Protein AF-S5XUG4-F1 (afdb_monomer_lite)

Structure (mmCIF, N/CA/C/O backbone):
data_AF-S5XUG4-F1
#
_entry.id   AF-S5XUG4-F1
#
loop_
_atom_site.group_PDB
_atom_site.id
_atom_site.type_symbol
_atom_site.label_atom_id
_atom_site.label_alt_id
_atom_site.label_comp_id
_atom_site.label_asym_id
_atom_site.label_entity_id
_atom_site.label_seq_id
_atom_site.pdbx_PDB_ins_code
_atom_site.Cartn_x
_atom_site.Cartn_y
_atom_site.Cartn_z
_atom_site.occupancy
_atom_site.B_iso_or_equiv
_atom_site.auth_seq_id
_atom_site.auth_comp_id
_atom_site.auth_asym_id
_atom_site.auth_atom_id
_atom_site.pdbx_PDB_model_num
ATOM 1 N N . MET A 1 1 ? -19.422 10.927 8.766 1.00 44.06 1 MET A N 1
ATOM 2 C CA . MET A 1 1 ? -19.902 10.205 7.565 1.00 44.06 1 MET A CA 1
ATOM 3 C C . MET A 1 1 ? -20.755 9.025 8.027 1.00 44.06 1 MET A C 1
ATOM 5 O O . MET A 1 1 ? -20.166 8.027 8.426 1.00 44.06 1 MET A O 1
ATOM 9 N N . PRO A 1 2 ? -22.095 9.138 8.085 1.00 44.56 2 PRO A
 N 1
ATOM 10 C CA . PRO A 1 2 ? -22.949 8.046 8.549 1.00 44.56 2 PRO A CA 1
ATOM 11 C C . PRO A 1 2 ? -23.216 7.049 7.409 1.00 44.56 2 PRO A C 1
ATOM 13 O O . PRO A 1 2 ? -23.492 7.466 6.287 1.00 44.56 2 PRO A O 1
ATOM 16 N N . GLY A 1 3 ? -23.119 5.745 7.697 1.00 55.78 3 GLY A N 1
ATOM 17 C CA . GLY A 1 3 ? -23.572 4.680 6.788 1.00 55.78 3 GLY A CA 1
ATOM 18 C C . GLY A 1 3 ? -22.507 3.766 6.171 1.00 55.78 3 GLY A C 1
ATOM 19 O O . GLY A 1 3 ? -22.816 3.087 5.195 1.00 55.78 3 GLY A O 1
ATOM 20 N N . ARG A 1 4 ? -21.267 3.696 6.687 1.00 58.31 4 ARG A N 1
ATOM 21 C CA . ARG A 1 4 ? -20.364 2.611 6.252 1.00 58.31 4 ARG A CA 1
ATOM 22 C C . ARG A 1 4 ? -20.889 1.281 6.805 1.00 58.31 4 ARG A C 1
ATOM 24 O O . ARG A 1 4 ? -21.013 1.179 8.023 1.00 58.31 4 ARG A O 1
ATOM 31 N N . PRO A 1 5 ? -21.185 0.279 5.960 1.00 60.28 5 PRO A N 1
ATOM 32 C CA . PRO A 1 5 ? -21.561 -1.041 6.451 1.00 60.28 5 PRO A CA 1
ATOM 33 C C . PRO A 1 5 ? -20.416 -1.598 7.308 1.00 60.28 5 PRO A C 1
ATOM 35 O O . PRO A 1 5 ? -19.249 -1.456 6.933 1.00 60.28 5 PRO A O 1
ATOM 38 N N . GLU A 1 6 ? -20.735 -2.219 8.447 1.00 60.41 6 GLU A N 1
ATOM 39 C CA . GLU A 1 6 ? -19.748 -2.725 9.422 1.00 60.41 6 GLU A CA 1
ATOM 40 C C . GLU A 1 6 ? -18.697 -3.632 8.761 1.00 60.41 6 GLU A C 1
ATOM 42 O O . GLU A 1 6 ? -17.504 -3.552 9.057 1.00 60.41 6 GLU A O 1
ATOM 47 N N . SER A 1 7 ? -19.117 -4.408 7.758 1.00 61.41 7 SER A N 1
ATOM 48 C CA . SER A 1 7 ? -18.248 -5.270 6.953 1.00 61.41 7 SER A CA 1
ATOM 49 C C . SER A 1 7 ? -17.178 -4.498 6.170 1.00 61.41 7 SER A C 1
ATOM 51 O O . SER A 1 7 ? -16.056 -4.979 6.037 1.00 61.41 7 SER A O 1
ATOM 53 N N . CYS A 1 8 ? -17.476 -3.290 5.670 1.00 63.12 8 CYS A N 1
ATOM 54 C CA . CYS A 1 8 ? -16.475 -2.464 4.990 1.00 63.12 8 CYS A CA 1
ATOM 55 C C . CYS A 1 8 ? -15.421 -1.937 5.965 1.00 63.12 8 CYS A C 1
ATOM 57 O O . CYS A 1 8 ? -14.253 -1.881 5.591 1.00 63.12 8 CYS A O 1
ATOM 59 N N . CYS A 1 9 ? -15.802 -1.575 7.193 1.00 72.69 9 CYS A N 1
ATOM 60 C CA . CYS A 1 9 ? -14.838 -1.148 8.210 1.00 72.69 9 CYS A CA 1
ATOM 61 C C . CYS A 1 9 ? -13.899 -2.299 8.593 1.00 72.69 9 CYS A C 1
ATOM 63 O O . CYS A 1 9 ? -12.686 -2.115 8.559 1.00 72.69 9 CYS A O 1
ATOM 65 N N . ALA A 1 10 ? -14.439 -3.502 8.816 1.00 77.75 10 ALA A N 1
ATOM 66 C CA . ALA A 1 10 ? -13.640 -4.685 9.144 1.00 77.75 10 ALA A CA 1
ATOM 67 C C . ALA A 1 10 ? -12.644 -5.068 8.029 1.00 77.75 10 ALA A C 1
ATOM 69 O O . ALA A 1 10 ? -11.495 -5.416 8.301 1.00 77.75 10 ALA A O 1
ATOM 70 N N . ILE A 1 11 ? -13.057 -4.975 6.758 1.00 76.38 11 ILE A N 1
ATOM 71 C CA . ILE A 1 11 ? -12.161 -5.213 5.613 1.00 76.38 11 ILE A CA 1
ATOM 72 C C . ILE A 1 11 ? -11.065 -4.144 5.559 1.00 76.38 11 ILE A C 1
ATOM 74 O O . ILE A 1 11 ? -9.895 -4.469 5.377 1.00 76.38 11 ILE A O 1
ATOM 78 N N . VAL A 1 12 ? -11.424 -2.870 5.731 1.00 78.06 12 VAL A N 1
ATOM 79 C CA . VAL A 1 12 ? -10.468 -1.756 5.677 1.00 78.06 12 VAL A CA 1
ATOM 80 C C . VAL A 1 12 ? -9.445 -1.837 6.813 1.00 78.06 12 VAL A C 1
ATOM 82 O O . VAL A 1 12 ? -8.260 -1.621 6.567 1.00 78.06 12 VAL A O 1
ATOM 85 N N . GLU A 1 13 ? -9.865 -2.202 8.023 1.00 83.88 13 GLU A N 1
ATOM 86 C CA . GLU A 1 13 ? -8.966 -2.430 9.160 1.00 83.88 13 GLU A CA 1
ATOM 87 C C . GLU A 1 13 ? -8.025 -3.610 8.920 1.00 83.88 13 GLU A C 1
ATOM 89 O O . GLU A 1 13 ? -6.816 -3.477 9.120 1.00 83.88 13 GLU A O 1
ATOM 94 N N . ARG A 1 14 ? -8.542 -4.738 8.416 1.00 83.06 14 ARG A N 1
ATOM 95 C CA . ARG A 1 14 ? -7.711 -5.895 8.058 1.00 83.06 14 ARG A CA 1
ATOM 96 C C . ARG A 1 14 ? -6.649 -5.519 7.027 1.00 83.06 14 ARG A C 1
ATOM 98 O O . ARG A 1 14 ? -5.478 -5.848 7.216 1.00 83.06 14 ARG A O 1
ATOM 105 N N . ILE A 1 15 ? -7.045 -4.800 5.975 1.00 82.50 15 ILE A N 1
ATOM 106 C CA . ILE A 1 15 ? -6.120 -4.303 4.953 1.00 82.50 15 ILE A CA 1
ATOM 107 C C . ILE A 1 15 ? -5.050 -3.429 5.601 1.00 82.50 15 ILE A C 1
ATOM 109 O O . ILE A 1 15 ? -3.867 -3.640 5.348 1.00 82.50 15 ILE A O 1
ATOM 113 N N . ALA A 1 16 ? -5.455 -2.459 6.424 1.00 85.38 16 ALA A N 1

_ _ _

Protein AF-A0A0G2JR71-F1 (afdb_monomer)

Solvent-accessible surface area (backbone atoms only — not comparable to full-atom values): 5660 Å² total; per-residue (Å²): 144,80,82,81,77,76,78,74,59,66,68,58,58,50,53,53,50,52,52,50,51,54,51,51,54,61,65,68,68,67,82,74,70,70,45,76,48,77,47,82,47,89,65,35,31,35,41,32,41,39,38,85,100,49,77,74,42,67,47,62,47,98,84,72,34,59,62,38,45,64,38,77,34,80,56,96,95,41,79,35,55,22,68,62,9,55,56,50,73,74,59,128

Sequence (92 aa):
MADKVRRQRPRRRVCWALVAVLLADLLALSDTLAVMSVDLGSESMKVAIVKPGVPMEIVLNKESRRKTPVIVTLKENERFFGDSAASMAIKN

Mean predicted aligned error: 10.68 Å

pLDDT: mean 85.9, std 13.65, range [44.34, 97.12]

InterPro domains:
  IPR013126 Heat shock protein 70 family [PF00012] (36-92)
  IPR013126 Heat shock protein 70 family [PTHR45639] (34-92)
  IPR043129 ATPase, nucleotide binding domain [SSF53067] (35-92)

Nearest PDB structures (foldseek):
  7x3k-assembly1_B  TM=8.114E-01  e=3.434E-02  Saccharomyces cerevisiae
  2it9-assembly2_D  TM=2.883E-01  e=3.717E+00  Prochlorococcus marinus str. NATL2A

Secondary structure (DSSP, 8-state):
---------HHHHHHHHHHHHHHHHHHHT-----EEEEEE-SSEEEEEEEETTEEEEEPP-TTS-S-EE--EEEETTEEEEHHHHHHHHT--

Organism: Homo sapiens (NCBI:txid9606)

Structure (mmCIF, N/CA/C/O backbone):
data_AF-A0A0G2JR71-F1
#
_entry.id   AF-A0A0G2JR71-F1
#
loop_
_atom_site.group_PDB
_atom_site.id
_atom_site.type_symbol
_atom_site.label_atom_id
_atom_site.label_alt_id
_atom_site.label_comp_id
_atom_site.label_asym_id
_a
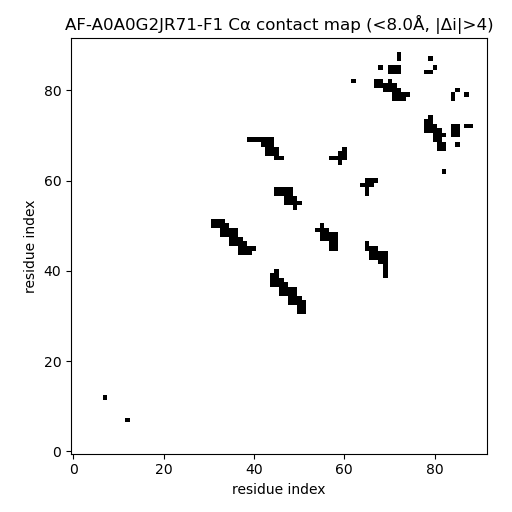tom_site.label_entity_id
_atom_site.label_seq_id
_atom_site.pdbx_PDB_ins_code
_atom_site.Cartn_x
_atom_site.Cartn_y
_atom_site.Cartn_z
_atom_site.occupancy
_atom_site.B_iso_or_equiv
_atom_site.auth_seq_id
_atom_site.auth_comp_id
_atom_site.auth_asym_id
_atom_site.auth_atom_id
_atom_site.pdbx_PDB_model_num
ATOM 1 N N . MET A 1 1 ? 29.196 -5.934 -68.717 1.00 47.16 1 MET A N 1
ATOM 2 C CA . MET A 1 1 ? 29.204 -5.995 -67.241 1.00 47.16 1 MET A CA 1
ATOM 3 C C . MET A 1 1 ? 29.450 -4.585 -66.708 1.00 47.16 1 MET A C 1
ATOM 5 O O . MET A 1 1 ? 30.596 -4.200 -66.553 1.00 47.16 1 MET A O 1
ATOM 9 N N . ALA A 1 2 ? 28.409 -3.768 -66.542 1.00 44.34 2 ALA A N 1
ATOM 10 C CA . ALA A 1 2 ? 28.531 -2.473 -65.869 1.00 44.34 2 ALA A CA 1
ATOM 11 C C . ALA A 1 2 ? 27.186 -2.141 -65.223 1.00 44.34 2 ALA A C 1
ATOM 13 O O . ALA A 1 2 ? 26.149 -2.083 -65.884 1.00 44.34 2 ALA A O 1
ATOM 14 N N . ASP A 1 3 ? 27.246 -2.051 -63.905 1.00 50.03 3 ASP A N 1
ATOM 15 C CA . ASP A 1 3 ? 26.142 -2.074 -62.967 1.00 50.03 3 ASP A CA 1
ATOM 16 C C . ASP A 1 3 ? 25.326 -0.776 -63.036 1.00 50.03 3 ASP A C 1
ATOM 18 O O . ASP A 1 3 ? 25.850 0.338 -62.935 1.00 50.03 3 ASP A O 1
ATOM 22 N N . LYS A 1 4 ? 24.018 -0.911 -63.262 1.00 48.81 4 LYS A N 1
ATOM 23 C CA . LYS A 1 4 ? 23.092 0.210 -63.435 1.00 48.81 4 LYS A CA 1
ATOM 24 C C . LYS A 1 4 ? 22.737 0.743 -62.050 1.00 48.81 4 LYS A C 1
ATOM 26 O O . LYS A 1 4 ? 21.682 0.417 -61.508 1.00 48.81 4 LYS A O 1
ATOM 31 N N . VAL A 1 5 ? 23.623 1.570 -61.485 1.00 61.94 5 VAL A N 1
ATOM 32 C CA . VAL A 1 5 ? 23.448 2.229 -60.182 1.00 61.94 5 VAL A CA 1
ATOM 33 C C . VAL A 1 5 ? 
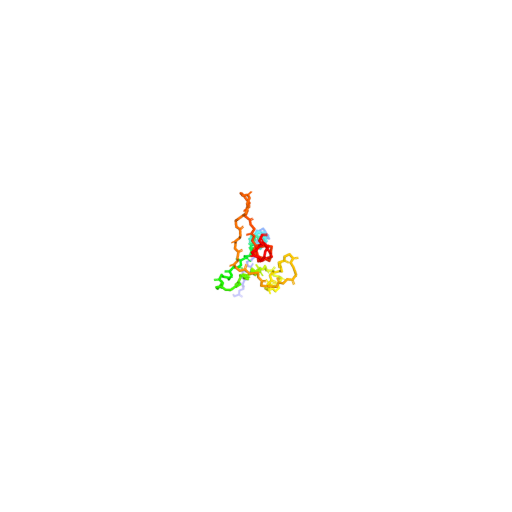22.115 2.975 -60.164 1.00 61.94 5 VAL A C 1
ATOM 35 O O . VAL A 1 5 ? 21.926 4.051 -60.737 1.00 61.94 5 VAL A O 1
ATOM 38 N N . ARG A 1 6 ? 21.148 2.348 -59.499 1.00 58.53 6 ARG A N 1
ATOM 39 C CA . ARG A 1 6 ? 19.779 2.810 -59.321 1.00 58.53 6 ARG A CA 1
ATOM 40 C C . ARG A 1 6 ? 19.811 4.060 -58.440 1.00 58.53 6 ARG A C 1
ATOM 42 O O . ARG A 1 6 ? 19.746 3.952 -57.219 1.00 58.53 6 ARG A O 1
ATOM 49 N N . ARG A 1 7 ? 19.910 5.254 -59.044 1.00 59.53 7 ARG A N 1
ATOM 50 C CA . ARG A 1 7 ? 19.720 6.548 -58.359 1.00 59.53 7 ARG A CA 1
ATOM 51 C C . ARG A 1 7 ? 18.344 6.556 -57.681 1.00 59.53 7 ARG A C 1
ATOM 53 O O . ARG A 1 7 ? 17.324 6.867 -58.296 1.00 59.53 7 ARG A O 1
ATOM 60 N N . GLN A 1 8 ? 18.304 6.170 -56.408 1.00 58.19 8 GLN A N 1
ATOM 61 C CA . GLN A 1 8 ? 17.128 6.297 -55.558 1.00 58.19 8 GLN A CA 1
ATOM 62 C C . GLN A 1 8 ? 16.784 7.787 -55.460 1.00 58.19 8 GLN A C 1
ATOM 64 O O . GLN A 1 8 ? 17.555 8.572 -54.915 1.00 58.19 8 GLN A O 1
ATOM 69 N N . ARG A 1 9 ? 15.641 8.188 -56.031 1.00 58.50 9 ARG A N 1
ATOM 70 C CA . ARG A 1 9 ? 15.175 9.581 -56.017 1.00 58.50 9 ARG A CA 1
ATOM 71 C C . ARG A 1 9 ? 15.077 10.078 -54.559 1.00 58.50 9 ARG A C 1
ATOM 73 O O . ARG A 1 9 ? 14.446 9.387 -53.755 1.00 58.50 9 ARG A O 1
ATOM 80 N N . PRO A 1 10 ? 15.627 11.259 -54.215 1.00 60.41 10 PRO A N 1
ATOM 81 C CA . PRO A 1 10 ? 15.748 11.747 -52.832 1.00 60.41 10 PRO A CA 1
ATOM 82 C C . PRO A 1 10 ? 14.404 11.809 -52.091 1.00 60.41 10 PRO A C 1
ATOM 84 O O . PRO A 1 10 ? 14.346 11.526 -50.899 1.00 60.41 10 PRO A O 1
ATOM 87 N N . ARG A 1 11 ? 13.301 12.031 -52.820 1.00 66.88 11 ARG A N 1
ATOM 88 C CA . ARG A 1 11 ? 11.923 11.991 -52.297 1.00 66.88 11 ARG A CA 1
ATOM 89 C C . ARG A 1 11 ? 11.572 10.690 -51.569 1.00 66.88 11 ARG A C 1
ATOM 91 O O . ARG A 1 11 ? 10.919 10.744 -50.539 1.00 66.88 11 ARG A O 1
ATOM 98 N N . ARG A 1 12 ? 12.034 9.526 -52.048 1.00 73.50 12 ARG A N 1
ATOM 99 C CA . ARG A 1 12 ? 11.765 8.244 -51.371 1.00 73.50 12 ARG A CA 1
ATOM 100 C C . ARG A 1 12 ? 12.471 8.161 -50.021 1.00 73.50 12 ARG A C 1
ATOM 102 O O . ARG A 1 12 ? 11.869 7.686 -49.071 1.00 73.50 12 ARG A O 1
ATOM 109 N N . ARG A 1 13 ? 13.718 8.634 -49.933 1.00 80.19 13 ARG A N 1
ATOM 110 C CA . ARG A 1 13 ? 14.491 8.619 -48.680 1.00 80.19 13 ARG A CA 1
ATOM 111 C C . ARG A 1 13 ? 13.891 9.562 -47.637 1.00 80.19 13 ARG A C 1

_ _ _

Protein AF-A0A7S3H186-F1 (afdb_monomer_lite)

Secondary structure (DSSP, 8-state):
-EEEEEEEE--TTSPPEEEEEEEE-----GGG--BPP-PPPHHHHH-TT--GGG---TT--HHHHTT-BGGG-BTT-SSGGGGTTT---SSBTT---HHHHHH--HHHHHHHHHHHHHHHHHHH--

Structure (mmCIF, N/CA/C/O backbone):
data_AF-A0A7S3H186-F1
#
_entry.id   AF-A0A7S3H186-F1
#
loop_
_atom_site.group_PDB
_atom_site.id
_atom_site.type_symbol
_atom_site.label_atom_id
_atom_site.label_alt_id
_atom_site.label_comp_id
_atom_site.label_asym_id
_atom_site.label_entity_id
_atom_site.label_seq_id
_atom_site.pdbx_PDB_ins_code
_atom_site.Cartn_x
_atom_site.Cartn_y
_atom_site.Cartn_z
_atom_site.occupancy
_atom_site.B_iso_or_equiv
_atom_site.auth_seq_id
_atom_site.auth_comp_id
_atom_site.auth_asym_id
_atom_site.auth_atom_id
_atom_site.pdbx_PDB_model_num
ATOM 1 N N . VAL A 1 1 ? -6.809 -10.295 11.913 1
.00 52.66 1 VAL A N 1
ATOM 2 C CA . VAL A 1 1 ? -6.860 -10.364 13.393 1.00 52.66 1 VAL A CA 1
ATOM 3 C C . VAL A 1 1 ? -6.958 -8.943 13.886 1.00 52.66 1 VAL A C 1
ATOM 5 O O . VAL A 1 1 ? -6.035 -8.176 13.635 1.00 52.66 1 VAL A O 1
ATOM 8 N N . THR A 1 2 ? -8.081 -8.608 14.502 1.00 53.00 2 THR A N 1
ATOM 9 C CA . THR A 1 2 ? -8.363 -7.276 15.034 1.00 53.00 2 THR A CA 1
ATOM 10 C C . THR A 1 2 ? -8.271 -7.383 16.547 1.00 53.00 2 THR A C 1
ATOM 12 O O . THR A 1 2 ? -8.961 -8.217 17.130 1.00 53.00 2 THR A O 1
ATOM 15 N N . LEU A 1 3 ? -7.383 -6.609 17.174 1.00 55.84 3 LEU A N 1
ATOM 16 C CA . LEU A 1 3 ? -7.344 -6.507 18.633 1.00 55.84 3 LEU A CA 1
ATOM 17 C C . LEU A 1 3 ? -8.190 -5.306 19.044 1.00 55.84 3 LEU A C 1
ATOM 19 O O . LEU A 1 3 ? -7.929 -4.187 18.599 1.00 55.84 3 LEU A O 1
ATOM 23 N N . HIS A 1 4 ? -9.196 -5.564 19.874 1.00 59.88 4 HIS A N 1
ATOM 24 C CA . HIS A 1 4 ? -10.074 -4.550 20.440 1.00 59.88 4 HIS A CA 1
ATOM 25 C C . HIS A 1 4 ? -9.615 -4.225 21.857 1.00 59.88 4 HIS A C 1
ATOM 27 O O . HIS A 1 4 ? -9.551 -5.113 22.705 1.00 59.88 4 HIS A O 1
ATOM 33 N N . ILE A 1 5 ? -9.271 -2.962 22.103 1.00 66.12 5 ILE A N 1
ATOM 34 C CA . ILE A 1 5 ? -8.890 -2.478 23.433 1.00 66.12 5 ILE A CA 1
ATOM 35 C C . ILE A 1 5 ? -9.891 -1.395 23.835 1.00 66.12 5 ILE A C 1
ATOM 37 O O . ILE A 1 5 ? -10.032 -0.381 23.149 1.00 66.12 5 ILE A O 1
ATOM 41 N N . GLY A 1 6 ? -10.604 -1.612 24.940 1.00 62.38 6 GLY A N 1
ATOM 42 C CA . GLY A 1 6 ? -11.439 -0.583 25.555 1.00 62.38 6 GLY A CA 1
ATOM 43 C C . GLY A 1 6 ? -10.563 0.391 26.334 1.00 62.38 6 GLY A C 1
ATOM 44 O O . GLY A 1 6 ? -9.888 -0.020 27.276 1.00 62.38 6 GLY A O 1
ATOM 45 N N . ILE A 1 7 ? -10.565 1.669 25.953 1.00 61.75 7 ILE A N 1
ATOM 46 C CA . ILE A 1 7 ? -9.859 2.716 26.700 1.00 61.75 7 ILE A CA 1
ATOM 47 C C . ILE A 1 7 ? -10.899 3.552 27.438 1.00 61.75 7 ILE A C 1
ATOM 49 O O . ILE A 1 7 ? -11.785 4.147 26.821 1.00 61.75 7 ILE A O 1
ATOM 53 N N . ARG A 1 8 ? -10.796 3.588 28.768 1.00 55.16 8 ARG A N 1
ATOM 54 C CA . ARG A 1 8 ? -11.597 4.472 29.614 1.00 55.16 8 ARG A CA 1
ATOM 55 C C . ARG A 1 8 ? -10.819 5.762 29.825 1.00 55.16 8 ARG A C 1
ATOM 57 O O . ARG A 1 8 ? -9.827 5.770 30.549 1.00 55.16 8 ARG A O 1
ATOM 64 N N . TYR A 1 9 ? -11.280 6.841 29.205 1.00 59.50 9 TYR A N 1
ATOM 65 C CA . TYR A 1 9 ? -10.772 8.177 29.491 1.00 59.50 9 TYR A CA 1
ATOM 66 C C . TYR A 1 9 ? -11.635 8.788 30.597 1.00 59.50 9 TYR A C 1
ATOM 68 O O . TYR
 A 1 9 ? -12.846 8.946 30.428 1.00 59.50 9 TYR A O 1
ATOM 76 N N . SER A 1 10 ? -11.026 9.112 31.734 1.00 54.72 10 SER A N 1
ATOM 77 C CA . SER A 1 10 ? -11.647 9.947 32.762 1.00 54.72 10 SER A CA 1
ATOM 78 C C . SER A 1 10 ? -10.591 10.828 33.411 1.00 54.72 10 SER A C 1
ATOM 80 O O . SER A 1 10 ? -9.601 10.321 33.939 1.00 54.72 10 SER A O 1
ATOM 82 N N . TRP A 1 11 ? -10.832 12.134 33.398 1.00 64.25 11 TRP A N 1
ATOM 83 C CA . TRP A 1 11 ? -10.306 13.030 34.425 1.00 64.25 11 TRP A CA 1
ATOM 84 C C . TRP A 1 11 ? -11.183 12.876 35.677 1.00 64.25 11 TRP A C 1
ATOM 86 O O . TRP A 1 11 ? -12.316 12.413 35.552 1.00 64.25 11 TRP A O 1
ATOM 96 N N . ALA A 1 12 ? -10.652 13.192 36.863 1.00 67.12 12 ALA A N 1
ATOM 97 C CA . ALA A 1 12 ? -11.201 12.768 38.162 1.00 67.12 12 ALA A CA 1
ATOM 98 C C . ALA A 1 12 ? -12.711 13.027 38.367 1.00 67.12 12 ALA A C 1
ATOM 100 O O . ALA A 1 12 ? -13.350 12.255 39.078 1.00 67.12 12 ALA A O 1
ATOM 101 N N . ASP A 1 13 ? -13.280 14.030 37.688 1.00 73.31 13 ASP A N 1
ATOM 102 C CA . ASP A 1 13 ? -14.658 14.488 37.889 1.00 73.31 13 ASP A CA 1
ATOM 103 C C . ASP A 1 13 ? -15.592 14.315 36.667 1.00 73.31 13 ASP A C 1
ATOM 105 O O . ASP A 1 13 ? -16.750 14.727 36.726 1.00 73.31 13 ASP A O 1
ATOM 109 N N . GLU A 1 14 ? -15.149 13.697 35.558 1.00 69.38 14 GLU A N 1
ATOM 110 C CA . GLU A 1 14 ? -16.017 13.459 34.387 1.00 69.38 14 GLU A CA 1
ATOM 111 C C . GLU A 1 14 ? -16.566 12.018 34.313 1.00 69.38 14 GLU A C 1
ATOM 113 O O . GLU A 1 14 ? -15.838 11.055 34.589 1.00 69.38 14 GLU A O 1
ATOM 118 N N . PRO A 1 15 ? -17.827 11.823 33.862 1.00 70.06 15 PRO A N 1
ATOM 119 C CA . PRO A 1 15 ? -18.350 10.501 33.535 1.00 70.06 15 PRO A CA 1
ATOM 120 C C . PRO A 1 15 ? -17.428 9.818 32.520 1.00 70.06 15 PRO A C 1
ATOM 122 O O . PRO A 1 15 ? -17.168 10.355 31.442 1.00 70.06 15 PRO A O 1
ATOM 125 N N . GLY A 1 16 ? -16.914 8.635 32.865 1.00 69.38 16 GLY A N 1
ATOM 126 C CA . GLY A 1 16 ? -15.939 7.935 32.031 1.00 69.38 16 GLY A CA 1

_ _ _

→ Assignment: Only the lines holding the word "shock" belong in the answer; copy them from the listing above.

→ Exercise result:
  IPR013126 Heat shock protein 70 family [PF00012] (36-92)
  IPR013126 Heat shock protein 70 family [PTHR45639] (34-92)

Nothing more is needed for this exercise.